Task material:
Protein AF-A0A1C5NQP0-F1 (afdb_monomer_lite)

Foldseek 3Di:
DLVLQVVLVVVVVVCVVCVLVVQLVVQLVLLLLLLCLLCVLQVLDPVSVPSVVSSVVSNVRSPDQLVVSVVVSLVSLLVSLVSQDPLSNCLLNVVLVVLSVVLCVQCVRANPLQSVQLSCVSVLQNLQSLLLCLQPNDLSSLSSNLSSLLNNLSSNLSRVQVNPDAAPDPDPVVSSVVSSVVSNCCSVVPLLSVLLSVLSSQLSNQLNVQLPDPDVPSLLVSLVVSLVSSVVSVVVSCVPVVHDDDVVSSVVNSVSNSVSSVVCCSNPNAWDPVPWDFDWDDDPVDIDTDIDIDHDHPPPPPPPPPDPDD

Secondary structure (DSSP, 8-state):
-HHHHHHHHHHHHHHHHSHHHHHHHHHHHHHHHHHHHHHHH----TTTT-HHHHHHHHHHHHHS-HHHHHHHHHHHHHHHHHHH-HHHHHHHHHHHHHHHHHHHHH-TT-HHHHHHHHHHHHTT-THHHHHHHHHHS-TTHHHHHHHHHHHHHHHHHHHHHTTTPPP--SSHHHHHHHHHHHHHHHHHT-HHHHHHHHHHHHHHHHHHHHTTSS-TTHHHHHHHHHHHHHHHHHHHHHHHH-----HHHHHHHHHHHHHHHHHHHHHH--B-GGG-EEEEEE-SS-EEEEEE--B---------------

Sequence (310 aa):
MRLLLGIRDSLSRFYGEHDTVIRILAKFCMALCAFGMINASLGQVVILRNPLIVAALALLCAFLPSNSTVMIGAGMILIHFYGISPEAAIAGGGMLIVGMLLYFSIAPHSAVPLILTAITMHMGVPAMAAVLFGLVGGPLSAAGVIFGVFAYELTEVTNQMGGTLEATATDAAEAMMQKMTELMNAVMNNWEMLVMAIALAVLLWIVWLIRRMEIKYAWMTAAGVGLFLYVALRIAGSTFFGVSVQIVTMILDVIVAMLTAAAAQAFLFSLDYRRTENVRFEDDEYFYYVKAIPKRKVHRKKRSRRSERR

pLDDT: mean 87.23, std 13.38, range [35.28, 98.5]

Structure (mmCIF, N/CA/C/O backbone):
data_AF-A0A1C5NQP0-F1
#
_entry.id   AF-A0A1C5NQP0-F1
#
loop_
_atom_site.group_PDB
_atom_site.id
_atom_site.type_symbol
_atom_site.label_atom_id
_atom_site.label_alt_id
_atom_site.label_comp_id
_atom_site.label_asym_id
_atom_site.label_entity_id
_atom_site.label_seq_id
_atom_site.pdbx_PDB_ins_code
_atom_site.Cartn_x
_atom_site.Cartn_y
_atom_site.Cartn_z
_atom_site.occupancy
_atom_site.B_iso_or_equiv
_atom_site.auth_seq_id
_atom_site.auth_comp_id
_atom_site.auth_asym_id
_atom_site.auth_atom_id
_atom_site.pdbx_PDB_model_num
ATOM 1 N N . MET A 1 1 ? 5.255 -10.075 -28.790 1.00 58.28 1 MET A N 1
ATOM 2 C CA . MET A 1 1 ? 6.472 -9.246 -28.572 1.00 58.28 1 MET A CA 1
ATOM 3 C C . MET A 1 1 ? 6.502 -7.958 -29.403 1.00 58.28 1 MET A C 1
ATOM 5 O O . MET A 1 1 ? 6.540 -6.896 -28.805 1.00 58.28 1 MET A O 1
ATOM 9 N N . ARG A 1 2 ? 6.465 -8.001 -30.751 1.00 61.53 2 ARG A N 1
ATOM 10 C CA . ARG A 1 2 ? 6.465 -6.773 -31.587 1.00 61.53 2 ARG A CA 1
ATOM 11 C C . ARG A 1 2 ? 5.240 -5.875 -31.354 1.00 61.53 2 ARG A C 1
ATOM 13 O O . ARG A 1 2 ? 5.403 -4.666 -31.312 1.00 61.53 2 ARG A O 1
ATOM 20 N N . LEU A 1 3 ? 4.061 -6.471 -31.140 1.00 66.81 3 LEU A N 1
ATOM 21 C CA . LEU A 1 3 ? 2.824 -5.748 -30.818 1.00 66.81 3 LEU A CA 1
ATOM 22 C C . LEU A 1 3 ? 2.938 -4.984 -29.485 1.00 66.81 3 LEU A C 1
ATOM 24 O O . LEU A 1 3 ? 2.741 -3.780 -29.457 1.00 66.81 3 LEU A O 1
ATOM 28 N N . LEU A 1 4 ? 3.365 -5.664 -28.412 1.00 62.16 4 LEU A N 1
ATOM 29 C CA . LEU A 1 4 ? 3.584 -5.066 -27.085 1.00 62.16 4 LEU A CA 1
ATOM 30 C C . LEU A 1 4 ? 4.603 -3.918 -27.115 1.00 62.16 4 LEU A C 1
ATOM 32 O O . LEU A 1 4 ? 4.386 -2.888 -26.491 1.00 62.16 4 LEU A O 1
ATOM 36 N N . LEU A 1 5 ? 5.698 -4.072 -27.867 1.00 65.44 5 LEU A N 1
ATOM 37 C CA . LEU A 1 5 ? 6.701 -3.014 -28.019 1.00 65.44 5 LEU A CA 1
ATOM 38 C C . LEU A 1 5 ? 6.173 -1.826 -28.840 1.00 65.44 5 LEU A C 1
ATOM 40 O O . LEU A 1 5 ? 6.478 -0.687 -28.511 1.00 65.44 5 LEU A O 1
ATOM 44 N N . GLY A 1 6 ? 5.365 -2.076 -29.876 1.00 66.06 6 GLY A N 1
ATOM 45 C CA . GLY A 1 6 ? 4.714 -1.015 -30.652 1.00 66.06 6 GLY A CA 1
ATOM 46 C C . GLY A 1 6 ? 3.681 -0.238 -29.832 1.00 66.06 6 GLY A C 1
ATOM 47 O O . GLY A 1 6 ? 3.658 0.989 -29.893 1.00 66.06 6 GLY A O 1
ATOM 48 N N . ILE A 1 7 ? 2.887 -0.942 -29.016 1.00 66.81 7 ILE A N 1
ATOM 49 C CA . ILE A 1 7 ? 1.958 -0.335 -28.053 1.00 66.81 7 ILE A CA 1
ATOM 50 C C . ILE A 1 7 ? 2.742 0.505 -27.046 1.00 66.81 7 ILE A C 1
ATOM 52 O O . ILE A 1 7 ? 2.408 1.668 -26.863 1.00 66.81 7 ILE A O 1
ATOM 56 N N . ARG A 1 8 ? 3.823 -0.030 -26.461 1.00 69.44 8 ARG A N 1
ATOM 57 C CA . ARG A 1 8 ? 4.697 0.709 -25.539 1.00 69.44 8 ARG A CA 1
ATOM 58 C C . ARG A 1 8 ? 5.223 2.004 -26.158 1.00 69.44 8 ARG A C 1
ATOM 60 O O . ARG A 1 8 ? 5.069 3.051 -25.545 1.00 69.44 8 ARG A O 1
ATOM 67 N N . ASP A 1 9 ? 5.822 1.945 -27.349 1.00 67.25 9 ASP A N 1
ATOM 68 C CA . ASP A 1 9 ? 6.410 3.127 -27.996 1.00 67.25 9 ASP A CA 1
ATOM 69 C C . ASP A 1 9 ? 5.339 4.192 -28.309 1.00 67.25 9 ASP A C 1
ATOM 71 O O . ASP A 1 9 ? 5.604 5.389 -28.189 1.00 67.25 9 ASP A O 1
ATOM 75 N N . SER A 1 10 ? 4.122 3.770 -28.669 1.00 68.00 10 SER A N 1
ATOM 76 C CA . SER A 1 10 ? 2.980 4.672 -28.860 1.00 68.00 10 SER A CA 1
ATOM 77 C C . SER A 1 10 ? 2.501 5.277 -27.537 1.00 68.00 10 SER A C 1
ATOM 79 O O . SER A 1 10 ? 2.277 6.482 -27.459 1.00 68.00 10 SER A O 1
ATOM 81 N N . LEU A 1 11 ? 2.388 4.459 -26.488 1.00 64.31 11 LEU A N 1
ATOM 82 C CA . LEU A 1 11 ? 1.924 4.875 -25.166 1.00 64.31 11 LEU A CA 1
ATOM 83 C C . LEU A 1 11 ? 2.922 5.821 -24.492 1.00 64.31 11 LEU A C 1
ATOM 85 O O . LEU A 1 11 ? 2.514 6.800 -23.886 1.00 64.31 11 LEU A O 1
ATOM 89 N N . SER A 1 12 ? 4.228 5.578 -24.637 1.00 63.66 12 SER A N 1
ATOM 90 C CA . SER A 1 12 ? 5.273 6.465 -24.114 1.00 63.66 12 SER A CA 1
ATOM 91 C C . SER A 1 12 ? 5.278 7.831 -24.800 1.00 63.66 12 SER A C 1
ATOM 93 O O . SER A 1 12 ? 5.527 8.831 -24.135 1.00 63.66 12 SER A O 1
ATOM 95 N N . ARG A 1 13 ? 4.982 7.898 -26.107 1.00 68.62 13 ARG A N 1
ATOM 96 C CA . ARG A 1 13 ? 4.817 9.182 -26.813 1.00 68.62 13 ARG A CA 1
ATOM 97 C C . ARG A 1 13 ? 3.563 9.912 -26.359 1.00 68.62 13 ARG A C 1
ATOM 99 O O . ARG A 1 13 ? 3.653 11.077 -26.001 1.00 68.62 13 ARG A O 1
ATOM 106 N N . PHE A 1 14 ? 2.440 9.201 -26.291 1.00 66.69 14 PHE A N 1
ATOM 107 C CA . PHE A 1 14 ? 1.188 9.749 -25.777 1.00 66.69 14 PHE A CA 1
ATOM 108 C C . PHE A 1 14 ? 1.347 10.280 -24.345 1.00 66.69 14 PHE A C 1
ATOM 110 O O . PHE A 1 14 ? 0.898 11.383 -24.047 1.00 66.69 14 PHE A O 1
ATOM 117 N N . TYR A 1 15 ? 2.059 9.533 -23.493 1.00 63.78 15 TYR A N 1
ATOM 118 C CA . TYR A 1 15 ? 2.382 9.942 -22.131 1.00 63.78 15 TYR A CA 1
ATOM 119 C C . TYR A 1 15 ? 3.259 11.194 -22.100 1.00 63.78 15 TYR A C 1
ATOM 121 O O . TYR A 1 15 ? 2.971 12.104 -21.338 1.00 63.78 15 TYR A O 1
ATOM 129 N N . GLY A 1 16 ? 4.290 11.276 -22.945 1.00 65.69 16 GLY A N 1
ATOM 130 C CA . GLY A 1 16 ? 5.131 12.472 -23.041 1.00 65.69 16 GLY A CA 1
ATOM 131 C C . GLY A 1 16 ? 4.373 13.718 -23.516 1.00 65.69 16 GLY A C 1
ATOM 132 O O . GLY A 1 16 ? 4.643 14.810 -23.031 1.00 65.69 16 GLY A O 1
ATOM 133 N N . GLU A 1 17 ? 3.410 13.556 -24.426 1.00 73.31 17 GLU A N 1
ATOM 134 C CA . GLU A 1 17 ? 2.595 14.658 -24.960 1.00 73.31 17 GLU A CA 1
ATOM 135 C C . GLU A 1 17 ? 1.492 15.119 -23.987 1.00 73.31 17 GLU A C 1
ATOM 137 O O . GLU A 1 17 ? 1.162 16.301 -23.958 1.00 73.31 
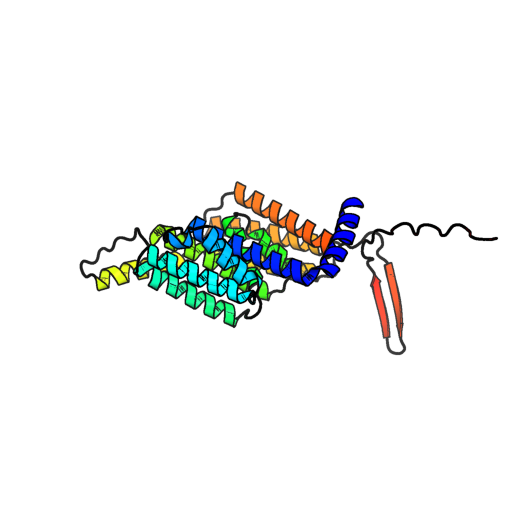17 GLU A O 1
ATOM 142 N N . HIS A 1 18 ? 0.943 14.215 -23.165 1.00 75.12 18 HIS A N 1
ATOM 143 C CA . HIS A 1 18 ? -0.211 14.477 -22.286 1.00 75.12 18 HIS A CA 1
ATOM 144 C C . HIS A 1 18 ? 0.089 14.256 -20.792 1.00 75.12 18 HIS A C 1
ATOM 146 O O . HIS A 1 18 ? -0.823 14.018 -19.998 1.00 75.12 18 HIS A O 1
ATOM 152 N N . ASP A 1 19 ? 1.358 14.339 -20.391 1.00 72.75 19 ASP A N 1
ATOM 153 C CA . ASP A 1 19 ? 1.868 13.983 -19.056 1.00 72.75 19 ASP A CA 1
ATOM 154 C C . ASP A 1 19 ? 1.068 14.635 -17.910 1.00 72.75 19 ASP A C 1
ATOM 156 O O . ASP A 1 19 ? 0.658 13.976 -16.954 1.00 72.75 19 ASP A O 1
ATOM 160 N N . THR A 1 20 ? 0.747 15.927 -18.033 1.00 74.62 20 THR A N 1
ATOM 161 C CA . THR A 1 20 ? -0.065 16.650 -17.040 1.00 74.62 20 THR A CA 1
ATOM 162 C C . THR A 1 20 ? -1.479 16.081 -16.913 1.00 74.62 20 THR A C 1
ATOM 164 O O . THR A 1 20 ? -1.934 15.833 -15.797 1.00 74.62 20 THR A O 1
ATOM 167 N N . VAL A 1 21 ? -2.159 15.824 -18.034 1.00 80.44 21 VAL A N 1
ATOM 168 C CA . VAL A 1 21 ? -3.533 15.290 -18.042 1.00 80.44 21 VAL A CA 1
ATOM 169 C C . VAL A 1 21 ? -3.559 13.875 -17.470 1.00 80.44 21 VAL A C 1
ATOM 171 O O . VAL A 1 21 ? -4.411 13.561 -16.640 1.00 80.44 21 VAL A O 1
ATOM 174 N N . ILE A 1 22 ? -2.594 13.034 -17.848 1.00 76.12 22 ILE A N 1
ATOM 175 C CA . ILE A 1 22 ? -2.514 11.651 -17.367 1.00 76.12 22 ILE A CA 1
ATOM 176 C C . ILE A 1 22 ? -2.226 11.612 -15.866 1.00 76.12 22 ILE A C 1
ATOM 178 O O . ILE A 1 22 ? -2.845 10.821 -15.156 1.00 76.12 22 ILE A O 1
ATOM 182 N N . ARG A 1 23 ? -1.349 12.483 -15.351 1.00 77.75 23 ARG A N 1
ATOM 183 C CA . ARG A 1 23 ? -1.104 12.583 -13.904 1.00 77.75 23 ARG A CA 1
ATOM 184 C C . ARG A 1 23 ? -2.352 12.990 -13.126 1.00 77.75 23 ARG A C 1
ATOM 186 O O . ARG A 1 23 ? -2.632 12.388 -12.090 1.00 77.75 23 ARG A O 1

What you will do: All that is wanted is the stretch of lines above from the one containing "ATOM 97 C C" through the one containing "ATOM 121 O O", duplicated exactly.

Output:
ATOM 97 C C . ARG A 1 13 ? 3.563 9.912 -26.359 1.00 68.62 13 ARG A C 1
ATOM 99 O O . ARG A 1 13 ? 3.653 11.077 -26.001 1.00 68.62 13 ARG A O 1
ATOM 106 N N . PHE A 1 14 ? 2.440 9.201 -26.291 1.00 66.69 14 PHE A N 1
ATOM 107 C CA . PHE A 1 14 ? 1.188 9.749 -25.777 1.00 66.69 14 PHE A CA 1
ATOM 108 C C . PHE A 1 14 ? 1.347 10.280 -24.345 1.00 66.69 14 PHE A C 1
ATOM 110 O O . PHE A 1 14 ? 0.898 11.383 -24.047 1.00 66.69 14 PHE A O 1
ATOM 117 N N . TYR A 1 15 ? 2.059 9.533 -23.493 1.00 63.78 15 TYR A N 1
ATOM 118 C CA . TYR A 1 15 ? 2.382 9.942 -22.131 1.00 63.78 15 TYR A CA 1
ATOM 119 C C . TYR A 1 15 ? 3.259 11.194 -22.100 1.00 63.78 15 TYR A C 1
ATOM 121 O O . TYR A 1 15 ? 2.971 12.104 -21.338 1.00 63.78 15 TYR A O 1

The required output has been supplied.